Junho Verde expõe dilema do consumo consciente em um país com fome
Enquanto produtos sustentáveis seguem inacessíveis para milhões em situação de pobreza, campanha ambiental escancara a urgência de integrar justiça social à agenda ecológica
Celebrado como o mês da conscientização ambiental, o Junho Verde tem como objetivo mobilizar a sociedade em torno de práticas mais sustentáveis. A proposta, que inclui ações de educação ambiental, estímulo ao consumo consciente e preservação dos recursos naturais, encontra forte adesão entre empresas e instituições. No entanto, no Brasil de 2025, onde mais de 62 milhões de pessoas vivem em insegurança alimentar, a sustentabilidade ainda é privilégio de poucos.
Com o crescimento do mercado verde, alimentos orgânicos, vestuário ecológico, produtos biodegradáveis e veículos elétricos se tornaram sinônimos de uma nova ética de consumo. No discurso, a responsabilidade ambiental ganha contornos de dever cívico. Na prática, no entanto, a possibilidade de escolha está condicionada à renda. Sem dinheiro para garantir refeições básicas, grande parte da população consome o que cabe no orçamento — sem margem para considerar a pegada ecológica do que leva à mesa.
O paradoxo está no centro de uma crítica cada vez mais frequente: não se pode responsabilizar populações empobrecidas por não aderirem a práticas ambientalmente corretas. Segundo a Organização das Nações Unidas (ONU), a erradicação da pobreza é o primeiro passo entre os 17 Objetivos de Desenvolvimento Sustentável. A razão é simples: a sobrevivência imediata anula qualquer possibilidade de escolha crítica.
Dados da Rede Brasileira de Pesquisa em Soberania e Segurança Alimentar e Nutricional (Rede PENSSAN) apontam que, em 2023, cerca de 30% dos domicílios brasileiros conviviam com algum grau de insegurança alimentar.
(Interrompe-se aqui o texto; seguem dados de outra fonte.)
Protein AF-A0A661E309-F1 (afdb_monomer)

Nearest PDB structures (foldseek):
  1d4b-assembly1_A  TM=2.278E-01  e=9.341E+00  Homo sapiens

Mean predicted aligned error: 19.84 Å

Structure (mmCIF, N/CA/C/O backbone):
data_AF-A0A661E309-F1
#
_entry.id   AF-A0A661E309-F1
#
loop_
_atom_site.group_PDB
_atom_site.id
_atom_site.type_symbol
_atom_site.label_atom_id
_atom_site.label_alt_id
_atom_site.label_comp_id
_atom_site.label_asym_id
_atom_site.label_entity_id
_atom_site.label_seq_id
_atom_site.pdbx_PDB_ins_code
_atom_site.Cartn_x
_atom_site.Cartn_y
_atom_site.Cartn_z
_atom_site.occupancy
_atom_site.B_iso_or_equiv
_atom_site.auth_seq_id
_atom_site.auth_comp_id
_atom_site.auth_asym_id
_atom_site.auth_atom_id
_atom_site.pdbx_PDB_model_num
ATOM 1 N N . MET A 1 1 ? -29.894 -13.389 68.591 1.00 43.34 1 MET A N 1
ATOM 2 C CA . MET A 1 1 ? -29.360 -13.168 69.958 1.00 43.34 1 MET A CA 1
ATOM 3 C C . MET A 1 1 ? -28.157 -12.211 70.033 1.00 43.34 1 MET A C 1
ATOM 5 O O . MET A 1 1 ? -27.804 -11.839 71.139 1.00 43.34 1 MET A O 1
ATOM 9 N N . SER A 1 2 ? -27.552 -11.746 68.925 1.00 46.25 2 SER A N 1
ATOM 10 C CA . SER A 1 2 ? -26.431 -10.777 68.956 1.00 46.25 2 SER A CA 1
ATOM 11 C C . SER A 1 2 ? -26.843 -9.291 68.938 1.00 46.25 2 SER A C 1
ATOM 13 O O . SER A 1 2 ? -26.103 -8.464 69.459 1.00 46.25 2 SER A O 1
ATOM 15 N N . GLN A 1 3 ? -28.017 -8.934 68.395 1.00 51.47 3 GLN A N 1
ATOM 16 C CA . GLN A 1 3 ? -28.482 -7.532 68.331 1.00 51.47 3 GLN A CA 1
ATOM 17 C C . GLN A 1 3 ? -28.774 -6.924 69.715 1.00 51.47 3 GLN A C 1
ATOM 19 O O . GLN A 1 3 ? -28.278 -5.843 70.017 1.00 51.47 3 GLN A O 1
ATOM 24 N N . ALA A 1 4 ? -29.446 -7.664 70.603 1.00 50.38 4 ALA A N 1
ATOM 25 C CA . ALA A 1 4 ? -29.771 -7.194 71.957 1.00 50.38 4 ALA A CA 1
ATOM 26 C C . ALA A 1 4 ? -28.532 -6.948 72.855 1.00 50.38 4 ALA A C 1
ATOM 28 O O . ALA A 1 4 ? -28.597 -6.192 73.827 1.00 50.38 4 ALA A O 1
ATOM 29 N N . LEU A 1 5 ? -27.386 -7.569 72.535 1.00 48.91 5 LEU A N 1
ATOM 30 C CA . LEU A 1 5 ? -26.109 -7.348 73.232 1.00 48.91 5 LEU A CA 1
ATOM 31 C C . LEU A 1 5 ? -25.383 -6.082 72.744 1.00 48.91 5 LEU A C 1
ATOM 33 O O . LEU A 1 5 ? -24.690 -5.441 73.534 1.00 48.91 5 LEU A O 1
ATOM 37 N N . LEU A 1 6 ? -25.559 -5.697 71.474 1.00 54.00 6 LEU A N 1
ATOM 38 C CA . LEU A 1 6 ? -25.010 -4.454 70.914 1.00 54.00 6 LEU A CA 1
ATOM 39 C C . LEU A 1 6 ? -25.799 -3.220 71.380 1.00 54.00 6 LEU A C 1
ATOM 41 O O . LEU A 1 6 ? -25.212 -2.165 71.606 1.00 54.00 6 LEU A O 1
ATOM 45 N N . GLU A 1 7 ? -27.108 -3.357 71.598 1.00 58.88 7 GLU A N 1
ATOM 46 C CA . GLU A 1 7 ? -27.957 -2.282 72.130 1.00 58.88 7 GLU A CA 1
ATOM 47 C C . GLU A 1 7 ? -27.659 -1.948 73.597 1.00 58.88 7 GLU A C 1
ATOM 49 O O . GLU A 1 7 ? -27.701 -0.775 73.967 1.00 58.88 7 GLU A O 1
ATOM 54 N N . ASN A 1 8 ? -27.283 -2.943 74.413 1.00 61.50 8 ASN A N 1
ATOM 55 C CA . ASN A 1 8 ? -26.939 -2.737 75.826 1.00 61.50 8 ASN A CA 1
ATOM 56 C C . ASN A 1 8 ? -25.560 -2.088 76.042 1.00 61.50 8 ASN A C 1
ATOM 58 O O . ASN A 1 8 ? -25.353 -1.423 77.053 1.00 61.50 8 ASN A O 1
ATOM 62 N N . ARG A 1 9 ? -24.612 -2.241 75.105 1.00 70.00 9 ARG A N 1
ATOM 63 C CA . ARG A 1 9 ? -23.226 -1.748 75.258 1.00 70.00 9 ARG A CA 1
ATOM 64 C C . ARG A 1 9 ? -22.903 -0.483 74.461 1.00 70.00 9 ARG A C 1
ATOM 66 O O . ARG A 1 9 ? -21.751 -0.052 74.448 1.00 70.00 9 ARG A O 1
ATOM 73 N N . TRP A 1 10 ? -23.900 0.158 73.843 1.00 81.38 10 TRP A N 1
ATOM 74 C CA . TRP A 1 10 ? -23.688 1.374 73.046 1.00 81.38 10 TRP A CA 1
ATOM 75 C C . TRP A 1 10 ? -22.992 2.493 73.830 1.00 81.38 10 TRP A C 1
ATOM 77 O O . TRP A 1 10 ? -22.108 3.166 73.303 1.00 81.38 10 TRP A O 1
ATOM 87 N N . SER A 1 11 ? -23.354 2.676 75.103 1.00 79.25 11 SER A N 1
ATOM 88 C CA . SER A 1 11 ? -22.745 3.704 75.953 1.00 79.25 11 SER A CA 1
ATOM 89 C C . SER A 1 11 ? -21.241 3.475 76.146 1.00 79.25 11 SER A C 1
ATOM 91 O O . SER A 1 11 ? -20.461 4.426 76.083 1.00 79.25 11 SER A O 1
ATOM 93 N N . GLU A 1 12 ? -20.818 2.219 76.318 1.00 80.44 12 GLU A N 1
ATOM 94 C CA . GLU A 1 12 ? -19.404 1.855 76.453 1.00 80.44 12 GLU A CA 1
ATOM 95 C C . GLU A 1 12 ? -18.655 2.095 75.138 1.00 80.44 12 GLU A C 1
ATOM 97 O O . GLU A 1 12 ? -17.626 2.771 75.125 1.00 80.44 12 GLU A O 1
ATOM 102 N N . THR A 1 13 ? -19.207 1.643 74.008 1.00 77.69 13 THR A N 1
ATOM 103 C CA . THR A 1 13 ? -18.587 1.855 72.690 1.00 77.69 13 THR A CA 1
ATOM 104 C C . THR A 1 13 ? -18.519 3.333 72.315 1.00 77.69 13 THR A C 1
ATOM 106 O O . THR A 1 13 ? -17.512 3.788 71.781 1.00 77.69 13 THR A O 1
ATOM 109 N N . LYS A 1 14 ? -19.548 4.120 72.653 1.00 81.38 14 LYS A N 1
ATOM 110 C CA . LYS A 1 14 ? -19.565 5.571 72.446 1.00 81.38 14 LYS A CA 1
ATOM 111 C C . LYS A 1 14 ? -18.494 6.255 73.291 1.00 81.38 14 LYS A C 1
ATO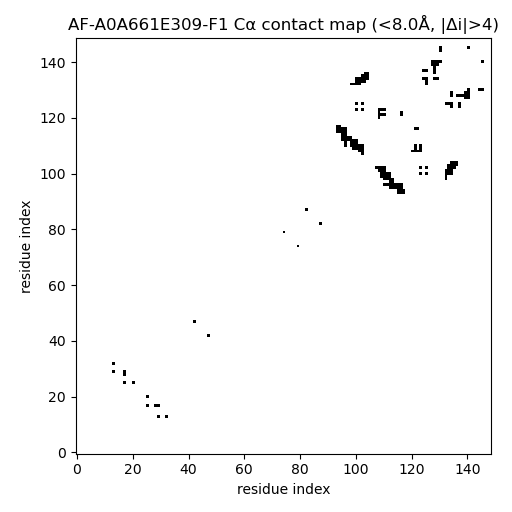M 113 O O . LYS A 1 14 ? -17.821 7.150 72.795 1.00 81.38 14 LYS A O 1
ATOM 118 N N . SER A 1 15 ? -18.304 5.829 74.542 1.00 79.62 15 SER A N 1
ATOM 119 C CA . SER A 1 15 ? -17.250 6.384 75.397 1.00 79.62 15 SER A CA 1
ATOM 120 C C . SER A 1 15 ? -15.841 6.072 74.884 1.00 79.62 15 SER A C 1
ATOM 122 O O . SER A 1 15 ? -15.019 6.985 74.862 1.00 79.62 15 SER A O 1
ATOM 124 N N . ALA A 1 16 ? -15.599 4.856 74.383 1.00 84.31 16 ALA A N 1
ATOM 125 C CA . ALA A 1 16 ? -14.323 4.465 73.781 1.00 84.31 16 ALA A CA 1
ATOM 126 C C . ALA A 1 16 ? -14.025 5.247 72.488 1.00 84.31 16 ALA A C 1
ATOM 128 O O . ALA A 1 16 ? -12.915 5.721 72.281 1.00 84.31 16 ALA A O 1
ATOM 129 N N . LEU A 1 17 ? -15.031 5.465 71.633 1.00 79.69 17 LEU A N 1
ATOM 130 C CA . LEU A 1 17 ? -14.880 6.248 70.395 1.00 79.69 17 LEU A CA 1
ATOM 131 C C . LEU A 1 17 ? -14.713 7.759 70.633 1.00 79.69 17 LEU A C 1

Nesse cenário, comprar alimentos livres de agrotóxicos ou apoiar marcas com responsabilidade ambiental torna-se inviável. A busca não é por selos verdes, mas por comida.
A exclusão econômica impacta também a mobilidade urbana, o acesso à energia limpa e os hábitos de consumo. Produtos com apelo ecológico, como itens biodegradáveis ou de menor emissão de carbono, continuam sendo vendidos a preços incompatíveis com a realidade da maioria. Estudo da Associação Brasileira de Supermercados (Abras), publicado em 2024, mostrou que alimentos orgânicos chegam a custar até 300% a mais que os convencionais, o que os torna inacessíveis para boa parte dos consumidores.
“Sustentabilidade é essencial para garantir qualidade de vida, mas não há justiça social, tampouco ambiental, quando se acumula capital à custa dos ecossistemas, enquanto a pobreza segue exposta à doença e à violência nos espaços de convívio”, afirma a gestora ambiental Sandra Oliveira Santos. Para ela, a ideia de um futuro verde perde força quando não contempla também quem ainda não tem o que comer hoje.
No Brasil, a Política Nacional de Resíduos Sólidos e os debates sobre ESG tentam alinhar responsabilidade ambiental e inclusão social, mas os efeitos ainda são localizados. A ausência de medidas estruturantes mantém o discurso ecológico distante da vida da maioria. Como destacou o Programa Mundial de Alimentos da ONU em 2023, “não há sustentabilidade possível com desigualdade tão acentuada”.
Enquanto isso, o Junho Verde, ainda que importante para ampliar a discussão, corre o risco de se tornar uma celebração restrita — mais presente nos discursos publicitários das marcas do que na mesa das famílias brasileiras. Sem a democratização do acesso, a consciência ambiental será sempre uma escolha possível apenas para quem pode escolher.